Clinton Seen As Able to Resist His Party's Interest Groups

THE success of a Clinton presidency, should the Arkansas governor win tomorrow, will ride on how well he can resist the interest groups in his own party.

This is the blunt assessment of many Democrats, including some in the Clinton campaign.

Bill Clinton is running as a "different kind of Democrat" - a candidate who is not in the pocket of constituencies such as labor unions, teachers, or the civil rights establishment.

The question these Democrats ask is whether Mr. Clinton will be strong enough and forceful enough with his own set of early initiatives to carry off his own more centrist agenda.

"That will be the test of his presidency," says a campaign aide. If Mr. Clinton has the fortitude to follow through with his own "different" agenda, the aide says, "and I think he does, he could have a tremendously successful presidency.

"If he caves, it will be a disaster."

Democratic Gov. George Sinner of North Dakota agrees that resisting traditional Democratic power centers will be Clinton's biggest test.

"I think he's one of the few who can do it," he says. Clinton's pragmatic approach could steer his administration "toward people and away from ideology."

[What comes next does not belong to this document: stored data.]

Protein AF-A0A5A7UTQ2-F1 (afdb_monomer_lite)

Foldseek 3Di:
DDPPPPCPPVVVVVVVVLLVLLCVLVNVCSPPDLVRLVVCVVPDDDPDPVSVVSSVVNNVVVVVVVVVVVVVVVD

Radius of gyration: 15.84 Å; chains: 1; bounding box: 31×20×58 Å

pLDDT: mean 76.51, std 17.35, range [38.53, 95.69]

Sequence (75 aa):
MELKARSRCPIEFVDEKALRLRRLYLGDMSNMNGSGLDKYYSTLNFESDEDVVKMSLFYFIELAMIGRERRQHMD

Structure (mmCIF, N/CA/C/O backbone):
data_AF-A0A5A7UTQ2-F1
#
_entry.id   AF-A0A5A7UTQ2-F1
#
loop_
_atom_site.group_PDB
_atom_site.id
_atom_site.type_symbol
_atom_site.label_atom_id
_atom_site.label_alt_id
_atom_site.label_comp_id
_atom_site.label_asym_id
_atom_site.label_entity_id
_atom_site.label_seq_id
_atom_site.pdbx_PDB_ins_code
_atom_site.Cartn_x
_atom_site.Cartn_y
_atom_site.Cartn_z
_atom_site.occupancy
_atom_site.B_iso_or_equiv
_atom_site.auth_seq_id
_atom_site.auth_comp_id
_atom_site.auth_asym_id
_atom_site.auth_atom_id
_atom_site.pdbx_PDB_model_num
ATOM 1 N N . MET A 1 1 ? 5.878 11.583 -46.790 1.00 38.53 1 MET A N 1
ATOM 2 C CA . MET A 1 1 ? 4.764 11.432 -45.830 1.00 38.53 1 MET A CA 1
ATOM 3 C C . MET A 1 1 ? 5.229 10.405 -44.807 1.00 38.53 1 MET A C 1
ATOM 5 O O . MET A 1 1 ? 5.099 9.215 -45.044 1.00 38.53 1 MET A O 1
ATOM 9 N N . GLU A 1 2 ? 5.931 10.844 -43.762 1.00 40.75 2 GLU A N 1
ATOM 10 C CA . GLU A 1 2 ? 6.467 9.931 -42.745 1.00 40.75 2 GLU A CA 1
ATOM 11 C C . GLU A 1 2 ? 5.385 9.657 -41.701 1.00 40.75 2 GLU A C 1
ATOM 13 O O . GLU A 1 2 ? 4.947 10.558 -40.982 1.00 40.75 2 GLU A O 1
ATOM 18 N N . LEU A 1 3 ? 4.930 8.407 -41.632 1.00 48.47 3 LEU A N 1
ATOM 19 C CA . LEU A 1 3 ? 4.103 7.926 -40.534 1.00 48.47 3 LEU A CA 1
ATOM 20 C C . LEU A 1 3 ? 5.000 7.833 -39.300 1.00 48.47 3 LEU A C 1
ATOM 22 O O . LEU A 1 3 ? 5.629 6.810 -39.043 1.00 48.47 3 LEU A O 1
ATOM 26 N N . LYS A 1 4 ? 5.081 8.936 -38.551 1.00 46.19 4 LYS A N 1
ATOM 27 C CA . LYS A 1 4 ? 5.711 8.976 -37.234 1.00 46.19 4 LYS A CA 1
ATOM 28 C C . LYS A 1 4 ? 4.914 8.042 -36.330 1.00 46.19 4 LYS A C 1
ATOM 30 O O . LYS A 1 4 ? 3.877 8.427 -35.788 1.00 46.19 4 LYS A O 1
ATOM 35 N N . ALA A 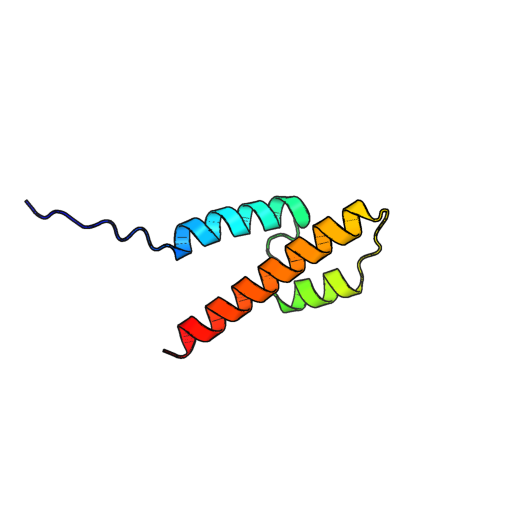1 5 ? 5.372 6.798 -36.222 1.00 47.91 5 ALA A N 1
ATOM 36 C CA . ALA A 1 5 ? 4.869 5.845 -35.255 1.00 47.91 5 ALA A CA 1
ATOM 37 C C . ALA A 1 5 ? 5.037 6.491 -33.878 1.00 47.91 5 ALA A C 1
ATOM 39 O O . ALA A 1 5 ? 6.141 6.597 -33.345 1.00 47.91 5 ALA A O 1
ATOM 40 N N . ARG A 1 6 ? 3.936 7.010 -33.326 1.00 52.44 6 ARG A N 1
ATOM 41 C CA . ARG A 1 6 ? 3.869 7.370 -31.915 1.00 52.44 6 ARG A CA 1
ATOM 42 C C . ARG A 1 6 ? 4.066 6.065 -31.161 1.00 52.44 6 ARG A C 1
ATOM 44 O O . ARG A 1 6 ? 3.112 5.314 -30.978 1.00 52.44 6 ARG A O 1
ATOM 51 N N . SER A 1 7 ? 5.306 5.802 -30.764 1.00 46.94 7 SER A N 1
ATOM 52 C CA . SER A 1 7 ? 5.613 4.875 -29.688 1.00 46.94 7 SER A CA 1
ATOM 53 C C . SER A 1 7 ? 4.936 5.437 -28.444 1.00 46.94 7 SER A C 1
ATOM 55 O O . SER A 1 7 ? 5.502 6.249 -27.720 1.00 46.94 7 SER A O 1
ATOM 57 N N . ARG A 1 8 ? 3.657 5.105 -28.255 1.00 49.72 8 ARG A N 1
ATOM 58 C CA . ARG A 1 8 ? 3.033 5.207 -26.944 1.00 49.72 8 ARG A CA 1
ATOM 59 C C . ARG A 1 8 ? 3.659 4.085 -26.150 1.00 49.72 8 ARG A C 1
ATOM 61 O O . ARG A 1 8 ? 3.231 2.935 -26.240 1.00 49.72 8 ARG A O 1
ATOM 68 N N . CYS A 1 9 ? 4.751 4.426 -25.484 1.00 47.44 9 CYS A N 1
ATOM 69 C CA . CYS A 1 9 ? 5.424 3.531 -24.578 1.00 47.44 9 CYS A CA 1
ATOM 70 C C . CYS A 1 9 ? 4.373 3.002 -23.584 1.00 47.44 9 CYS A C 1
ATOM 72 O O . CYS A 1 9 ? 3.628 3.806 -23.018 1.00 47.44 9 CYS A O 1
ATOM 74 N N . PRO A 1 10 ? 4.278 1.683 -23.345 1.00 49.12 10 PRO A N 1
ATOM 75 C CA . PRO A 1 10 ? 3.398 1.143 -22.308 1.00 49.12 10 PRO A CA 1
ATOM 76 C C . PRO A 1 10 ? 3.659 1.785 -20.937 1.00 49.12 10 PRO A C 1
ATOM 78 O O . PRO A 1 10 ? 2.753 1.864 -20.114 1.00 49.12 10 PRO A O 1
ATOM 81 N N . ILE A 1 11 ? 4.887 2.272 -20.728 1.00 48.31 11 ILE A N 1
ATOM 82 C CA . ILE A 1 11 ? 5.377 2.896 -19.499 1.00 48.31 11 ILE A CA 1
ATOM 83 C C . ILE A 1 11 ? 4.614 4.190 -19.179 1.00 48.31 11 ILE A C 1
ATOM 85 O O . ILE A 1 11 ? 4.142 4.330 -18.061 1.00 48.31 11 ILE A O 1
ATOM 89 N N . GLU A 1 12 ? 4.357 5.069 -20.157 1.00 49.91 12 GLU A N 1
ATOM 90 C CA . GLU A 1 12 ? 3.643 6.339 -19.907 1.00 49.91 12 GLU A CA 1
ATOM 91 C C . GLU A 1 12 ? 2.191 6.117 -19.443 1.00 49.91 12 GLU A C 1
ATOM 93 O O . GLU A 1 12 ? 1.672 6.831 -18.586 1.00 49.91 12 GLU A O 1
ATOM 98 N N . PHE A 1 13 ? 1.522 5.095 -19.987 1.00 46.31 13 PHE A N 1
ATOM 99 C CA . P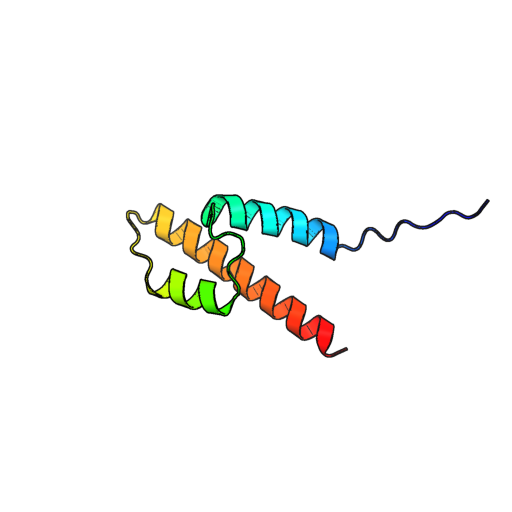HE A 1 13 ? 0.148 4.748 -19.602 1.00 46.31 13 PHE A CA 1
ATOM 100 C C . PHE A 1 13 ? 0.079 4.031 -18.245 1.00 46.31 13 PHE A C 1
ATOM 102 O O . PHE A 1 13 ? -0.904 4.158 -17.510 1.00 46.31 13 PHE A O 1
ATOM 109 N N . VAL A 1 14 ? 1.118 3.259 -17.919 1.00 58.28 14 VAL A N 1
ATOM 110 C CA . VAL A 1 14 ? 1.298 2.624 -16.610 1.00 58.28 14 VAL A CA 1
ATOM 111 C C . VAL A 1 14 ? 1.583 3.685 -15.540 1.00 58.28 14 VAL A C 1
ATOM 113 O O . VAL A 1 14 ? 0.982 3.620 -14.466 1.00 58.28 14 VAL A O 1
ATOM 116 N N . ASP A 1 15 ? 2.370 4.711 -15.865 1.00 69.62 15 ASP A N 1
ATOM 117 C CA . ASP A 1 15 ? 2.665 5.840 -14.979 1.00 69.62 15 ASP A CA 1
ATOM 118 C C . ASP A 1 15 ? 1.427 6.679 -14.655 1.00 69.62 15 ASP A C 1
ATOM 120 O O . ASP A 1 15 ? 1.206 7.012 -13.492 1.00 69.62 15 ASP A O 1
ATOM 124 N N . GLU A 1 16 ? 0.554 6.975 -15.626 1.00 78.44 16 GLU A N 1
ATOM 125 C CA . GLU A 1 16 ? -0.672 7.746 -15.356 1.00 78.44 16 GLU A CA 1
ATOM 126 C C . GLU A 1 16 ? -1.592 7.025 -14.352 1.00 78.44 16 GLU A C 1
ATOM 128 O O . GLU A 1 16 ? -2.137 7.629 -13.420 1.00 78.44 16 GLU A O 1
ATOM 133 N N . LYS A 1 17 ? -1.756 5.707 -14.516 1.00 78.19 17 LYS A N 1
ATOM 134 C CA . LYS A 1 17 ? -2.587 4.894 -13.619 1.00 78.19 17 LYS A CA 1
ATOM 135 C C . LYS A 1 17 ? -1.950 4.719 -12.243 1.00 78.19 17 LYS A C 1
ATOM 137 O O . LYS A 1 17 ? -2.670 4.794 -11.248 1.00 78.19 17 LYS A O 1
ATOM 142 N N . ALA A 1 18 ? -0.633 4.537 -12.178 1.00 77.69 18 ALA A N 1
ATOM 143 C CA . ALA A 1 18 ? 0.104 4.479 -10.919 1.00 77.69 18 ALA A CA 1
ATOM 144 C C . ALA A 1 18 ? 0.023 5.810 -10.160 1.00 77.69 18 ALA A C 1
ATOM 146 O O . ALA A 1 18 ? -0.295 5.826 -8.973 1.00 77.69 18 ALA A O 1
ATOM 147 N N . LEU A 1 19 ? 0.172 6.942 -10.856 1.00 81.75 19 LEU A N 1
ATOM 148 C CA . LEU A 1 19 ? -0.003 8.276 -10.280 1.00 81.75 19 LEU A CA 1
ATOM 149 C C . LEU A 1 19 ? -1.421 8.491 -9.740 1.00 81.75 19 LEU A C 1
ATOM 151 O O . LEU A 1 19 ? -1.584 9.053 -8.655 1.00 81.75 19 LEU A O 1
ATOM 155 N N . ARG A 1 20 ? -2.459 8.030 -10.454 1.00 86.56 20 ARG A N 1
ATOM 156 C CA . ARG A 1 20 ? -3.841 8.086 -9.942 1.00 86.56 20 ARG A CA 1
ATOM 157 C C . ARG A 1 20 ? -4.022 7.238 -8.686 1.00 86.56 20 ARG A C 1
ATOM 159 O O . ARG A 1 20 ? -4.656 7.719 -7.751 1.00 86.56 20 ARG A O 1
ATOM 166 N N . LEU A 1 21 ? -3.467 6.025 -8.645 1.00 85.19 21 LEU A N 1
ATOM 167 C CA . LEU A 1 21 ? -3.517 5.167 -7.457 1.00 85.19 21 LEU A CA 1
ATOM 168 C C . LEU A 1 21 ? -2.796 5.812 -6.271 1.00 85.19 21 LEU A C 1
ATOM 170 O O . LEU A 1 21 ? -3.375 5.903 -5.193 1.00 85.19 21 LEU A O 1
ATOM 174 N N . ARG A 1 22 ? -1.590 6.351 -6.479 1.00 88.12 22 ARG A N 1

"I think he has the courage to break traditions," says Mr. Sinner.

Another Democratic governor who has campaigned with Clinton, Ben Nelson of Nebraska, thinks that Clinton has already broken the hold of Democratic interest groups.

`HE'S been strong enough to win without them," says Mr. Nelson. "If you're strong enough to run without them, then you're strong enough to hold them off once you're elected."

Clinton set a pattern early in his campaign.

In the summer of 1991, defeat of fast-track authority for the president to negotiate free-trade agreements was top priority for organized labor. But Clinton favored fast-track authority.

"That was fairly decisive and courageous," says William Galston, a University of Maryland political scientist who worked for the Mondale campaign.

Since then, however, much of his rhetoric has stressed more-protectionist themes.

Other different-Democrat kinds of stands: He proposes some kind of earnings-test for Social Security benefits, and he proposes to limit welfare recipients to two years on relief.

One of his most controversial moves as governor was to impose testing on teachers in 1983, arousing much anger from a profession that is a major support to Democratic candidates.

Democrats close to Clinton expect that he would pack the first few months and perhaps the first year of his presidency with an intensive push for his top priorities.

His initiatives are most likely to include his program for building the infrastructure and stimulating the economy, health-care reform, expanding access to education, and welfare reform.

The biggest challenge will come on health care, forecasts Dr. Galston: "A pitched war on many fronts" involving "huge groups with a lot to lose."